There certainly are lots of blog posts about the API, for example there’s this one:

“Layout API is not yet finalized” (their emphasis)

But Adrien (“Pulkomandy”) has stepped in too, since Adrien and Barrett are both Haiku core developers I’ll let them argue among themselves about what Haiku’s actual policy is or should be.

[quote=NoHaikuForMe]
There certainly are lots of blog posts about the API, for example there’s this one:

“Layout API is not yet finalized” (their emphasis)

But Adrien (“Pulkomandy”) has stepped in too, since Adrien and Barrett are both Haiku core developers I’ll let them argue among themselves about what Haiku’s actual policy is or should be.[/quote]

The API is in public headers, thus not private, and Haiku R2 will be binary compatible.

[quote=Barrett]
The API is in public headers, thus not private, and Haiku R2 will be binary compatible.[/quote]

Sorry, maybe I wasn’t clear enough. I meant you should argue about it among yourselves in private.

[quote=NoHaikuForMe][quote=Barrett]
The API is in public headers, thus not private, and Haiku R2 will be binary compatible.[/quote]

Sorry, maybe I wasn’t clear enough. I meant you should argue about it among yourselves in private.[/quote]

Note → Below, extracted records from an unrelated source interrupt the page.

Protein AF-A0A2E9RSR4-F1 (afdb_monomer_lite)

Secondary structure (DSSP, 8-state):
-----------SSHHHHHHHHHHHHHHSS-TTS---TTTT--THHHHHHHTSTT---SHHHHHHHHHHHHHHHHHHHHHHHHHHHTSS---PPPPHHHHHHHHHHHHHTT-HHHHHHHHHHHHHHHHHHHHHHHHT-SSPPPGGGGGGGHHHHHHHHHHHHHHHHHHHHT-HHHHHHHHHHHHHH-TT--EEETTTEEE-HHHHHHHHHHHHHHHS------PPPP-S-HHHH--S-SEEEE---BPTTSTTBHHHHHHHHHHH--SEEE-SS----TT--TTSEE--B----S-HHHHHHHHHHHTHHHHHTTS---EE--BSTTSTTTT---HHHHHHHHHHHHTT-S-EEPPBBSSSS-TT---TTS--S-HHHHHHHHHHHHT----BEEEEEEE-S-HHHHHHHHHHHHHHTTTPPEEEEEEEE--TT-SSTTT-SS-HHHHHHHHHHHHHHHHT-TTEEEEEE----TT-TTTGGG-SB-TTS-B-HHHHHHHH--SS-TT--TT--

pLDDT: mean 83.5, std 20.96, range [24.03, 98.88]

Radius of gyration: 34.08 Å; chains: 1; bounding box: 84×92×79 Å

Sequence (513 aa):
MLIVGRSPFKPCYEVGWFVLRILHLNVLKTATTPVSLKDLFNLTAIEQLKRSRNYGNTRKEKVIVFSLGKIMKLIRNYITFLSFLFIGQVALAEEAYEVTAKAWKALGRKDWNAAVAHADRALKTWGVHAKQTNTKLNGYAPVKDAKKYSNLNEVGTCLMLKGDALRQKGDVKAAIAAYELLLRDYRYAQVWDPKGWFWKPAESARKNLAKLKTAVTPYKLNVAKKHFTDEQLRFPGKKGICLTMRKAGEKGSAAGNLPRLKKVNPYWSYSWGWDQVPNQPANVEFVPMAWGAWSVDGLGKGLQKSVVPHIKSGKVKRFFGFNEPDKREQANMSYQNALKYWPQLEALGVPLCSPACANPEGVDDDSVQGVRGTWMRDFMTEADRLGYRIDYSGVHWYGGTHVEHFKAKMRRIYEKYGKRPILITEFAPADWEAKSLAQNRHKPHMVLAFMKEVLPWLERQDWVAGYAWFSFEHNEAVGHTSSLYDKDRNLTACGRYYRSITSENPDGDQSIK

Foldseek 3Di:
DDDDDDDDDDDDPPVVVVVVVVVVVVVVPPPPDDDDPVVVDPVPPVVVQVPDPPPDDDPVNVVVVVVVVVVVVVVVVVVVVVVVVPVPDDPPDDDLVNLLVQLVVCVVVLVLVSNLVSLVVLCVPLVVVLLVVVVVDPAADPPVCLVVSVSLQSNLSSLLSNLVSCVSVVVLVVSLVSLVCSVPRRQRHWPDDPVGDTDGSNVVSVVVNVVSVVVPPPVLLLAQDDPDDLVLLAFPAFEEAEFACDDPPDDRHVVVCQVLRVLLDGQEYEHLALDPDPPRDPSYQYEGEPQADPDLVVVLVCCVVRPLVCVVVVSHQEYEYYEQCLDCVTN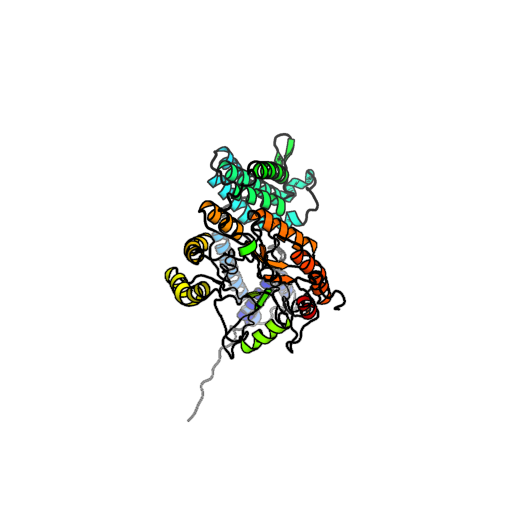VHALVRSVVNLVSRVVSVHAYEYHAHCQLQAQPGPRPVPRHGCRNVVNLSVCSVVSGDHQEHHYEGEAALDQVVVVVSVVSSCVSNNNRQYEHAEYFHWAPPFPFLVSTPQALVSRLVSCLRRQLVLSPDSSHSHHHYDADACGDRTGNSSHLAHPVRDGDLNVQQSSQDDNVRSSGDPVRD

Structure (mmCIF, N/CA/C/O backbone):
data_AF-A0A2E9RSR4-F1
#
_entry.id   AF-A0A2E9RSR4-F1
#
loop_
_atom_site.group_PDB
_atom_site.id
_atom_site.type_symbol
_atom_site.label_atom_id
_atom_site.label_alt_id
_atom_site.label_comp_id
_atom_site.label_asym_id
_atom_site.label_entity_id
_atom_site.label_seq_id
_atom_site.pdbx_PDB_ins_code
_atom_site.Cartn_x
_atom_site.Cartn_y
_atom_site.Cartn_z
_atom_site.occupancy
_atom_site.B_iso_or_equiv
_atom_site.auth_seq_id
_atom_site.auth_comp_id
_atom_site.auth_asym_id
_atom_site.auth_atom_id
_atom_site.pdbx_PDB_model_num
ATOM 1 N N . MET A 1 1 ? 48.939 67.129 -16.094 1.00 33.00 1 MET A N 1
ATOM 2 C CA . MET A 1 1 ? 48.677 68.035 -14.954 1.00 33.00 1 MET A CA 1
ATOM 3 C C . MET A 1 1 ? 48.250 67.139 -13.794 1.00 33.00 1 MET A C 1
ATOM 5 O O . MET A 1 1 ? 47.193 66.539 -13.891 1.00 33.00 1 MET A O 1
ATOM 9 N N . LEU A 1 2 ? 49.192 66.645 -12.977 1.00 24.03 2 LEU A N 1
ATOM 10 C CA . LEU A 1 2 ? 49.688 67.260 -11.723 1.00 24.03 2 LEU A CA 1
ATOM 11 C C . LEU A 1 2 ? 48.544 67.501 -10.713 1.00 24.03 2 LEU A C 1
ATOM 13 O O . LEU A 1 2 ? 47.562 68.107 -11.107 1.00 24.03 2 LEU A O 1
ATOM 17 N N . ILE A 1 3 ? 48.579 67.179 -9.414 1.00 25.89 3 ILE A N 1
ATOM 18 C CA . ILE A 1 3 ? 49.439 66.389 -8.514 1.00 25.89 3 ILE A CA 1
ATOM 19 C C . ILE A 1 3 ? 48.659 66.299 -7.166 1.00 25.89 3 ILE A C 1
ATOM 21 O O . ILE A 1 3 ? 47.999 67.255 -6.782 1.00 25.89 3 ILE A O 1
ATOM 25 N N . VAL A 1 4 ? 48.752 65.145 -6.491 1.00 25.98 4 VAL A N 1
ATOM 26 C CA . VAL A 1 4 ? 48.885 64.866 -5.033 1.00 25.98 4 VAL A CA 1
ATOM 27 C C . VAL A 1 4 ? 48.085 65.646 -3.966 1.00 25.98 4 VAL A C 1
ATOM 29 O O . VAL A 1 4 ? 48.236 66.846 -3.785 1.00 25.98 4 VAL A O 1
ATOM 32 N N . GLY A 1 5 ? 47.472 64.865 -3.062 1.00 24.81 5 GLY A N 1
ATOM 33 C CA . GLY A 1 5 ? 47.342 65.187 -1.633 1.00 24.81 5 GLY A CA 1
ATOM 34 C C . GLY A 1 5 ? 47.193 63.929 -0.753 1.00 24.81 5 GLY A C 1
ATOM 35 O O . GLY A 1 5 ? 46.106 63.370 -0.656 1.00 24.81 5 GLY A O 1
ATOM 36 N N . ARG A 1 6 ? 48.282 63.460 -0.117 1.00 25.88 6 ARG A N 1
ATOM 37 C CA . ARG A 1 6 ? 48.299 62.437 0.962 1.00 25.88 6 ARG A CA 1
ATOM 38 C C . ARG A 1 6 ? 48.361 63.128 2.331 1.00 25.88 6 ARG A C 1
ATOM 40 O O . ARG A 1 6 ? 49.193 64.016 2.464 1.00 25.88 6 ARG A O 1
ATOM 47 N N . SER A 1 7 ? 47.629 62.637 3.347 1.00 25.22 7 SER A N 1
ATOM 48 C CA . SER A 1 7 ? 48.068 62.524 4.769 1.00 25.22 7 SER A CA 1
ATOM 49 C C . SER A 1 7 ? 46.991 61.840 5.667 1.00 25.22 7 SER A C 1
ATOM 51 O O . SER A 1 7 ? 45.889 61.618 5.174 1.00 25.22 7 SER A O 1
ATOM 53 N N . PRO A 1 8 ? 47.250 61.407 6.928 1.00 32.88 8 PRO A N 1
ATOM 54 C CA . PRO A 1 8 ? 47.384 59.977 7.242 1.00 32.88 8 PRO A CA 1
ATOM 55 C C . PRO A 1 8 ? 46.664 59.544 8.545 1.00 32.88 8 PRO A C 1
ATOM 57 O O . PRO A 1 8 ? 47.118 59.892 9.623 1.00 32.88 8 PRO A O 1
ATOM 60 N N . PHE A 1 9 ? 45.615 58.713 8.518 1.00 25.67 9 PHE A N 1
ATOM 61 C CA . PHE A 1 9 ? 45.082 58.116 9.763 1.00 25.67 9 PHE A CA 1
ATOM 62 C C . PHE A 1 9 ? 44.458 56.722 9.548 1.00 25.67 9 PHE A C 1
ATOM 64 O O . PHE A 1 9 ? 43.274 56.569 9.269 1.00 25.67 9 PHE A O 1
ATOM 71 N N . LYS A 1 10 ? 45.271 55.678 9.740 1.00 29.03 10 LYS A N 1
ATOM 72 C CA . LYS A 1 10 ? 44.879 54.328 10.197 1.00 29.03 10 LYS A CA 1
ATOM 73 C C . LYS A 1 10 ? 45.960 53.925 11.208 1.00 29.03 10 LYS A C 1
ATOM 75 O O . LYS A 1 10 ? 47.126 53.963 10.817 1.00 29.03 10 LYS A O 1
ATOM 80 N N . PRO A 1 11 ? 45.635 53.643 12.490 1.00 33.53 11 PRO A N 1
ATOM 81 C CA . PRO A 1 11 ? 45.158 52.303 12.856 1.00 33.53 11 PRO A CA 1
ATOM 82 C C . PRO A 1 11 ? 44.314 52.260 14.159 1.00 33.53 11 PRO A C 1
ATOM 84 O O . PRO A 1 11 ? 44.866 52.265 15.252 1.00 33.53 11 PRO A O 1
ATOM 87 N N . CYS A 1 12 ? 42.984 52.143 14.079 1.00 32.69 12 CYS A N 1
ATOM 88 C CA . CYS A 1 12 ? 42.154 51.800 15.259 1.00 32.69 12 CYS A CA 1
ATOM 89 C C . CYS A 1 12 ? 41.044 50.771 14.974 1.00 32.69 12 CYS A C 1
ATOM 91 O O . CYS A 1 12 ? 40.358 50.347 15.898 1.00 32.69 12 CYS A O 1
ATOM 93 N N . TYR A 1 13 ? 40.880 50.320 13.727 1.00 36.78 13 TYR A N 1
ATOM 94 C CA . TYR A 1 13 ? 39.764 49.443 13.349 1.00 36.78 13 TYR A CA 1
ATOM 95 C C . TYR A 1 13 ? 40.112 47.948 13.274 1.00 36.78 13 TYR A C 1
ATOM 97 O O . TYR A 1 13 ? 39.201 47.126 13.268 1.00 36.78 13 TYR A O 1
ATOM 105 N N . GLU A 1 14 ? 41.392 47.562 13.307 1.00 36.88 14 GLU A N 1
ATOM 106 C CA . GLU A 1 14 ? 41.777 46.141 13.200 1.00 36.88 14 GLU A CA 1
ATOM 107 C C . GLU A 1 14 ? 41.915 45.411 14.547 1.00 36.88 14 GLU A C 1
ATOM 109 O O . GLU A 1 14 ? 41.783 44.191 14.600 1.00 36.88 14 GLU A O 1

I don’t hear any argument. Users on this board do not have to do what you tell them.

[quote=Munchausen]

I don’t hear any argument. Users on this board do not have to do what you tell them.[/quote]
I think you missed the joke in there :smiley:

But anyway both sides have valid point
one side you can use the Layout API (i am not really happy with … :slight_smile: )
But on the other side as long as its in private it feels always a bit risky… because
the “barrier” for Haiku developers to change the API there seems a little lower :slight_smile:
Best example is BColumnListView … where differen projects used a
version form the different sources
because it was in private/experimantal…

But on the other hand i dont think it will change a lot… so we are on the save side
its just a matter of decide to make it “mature”.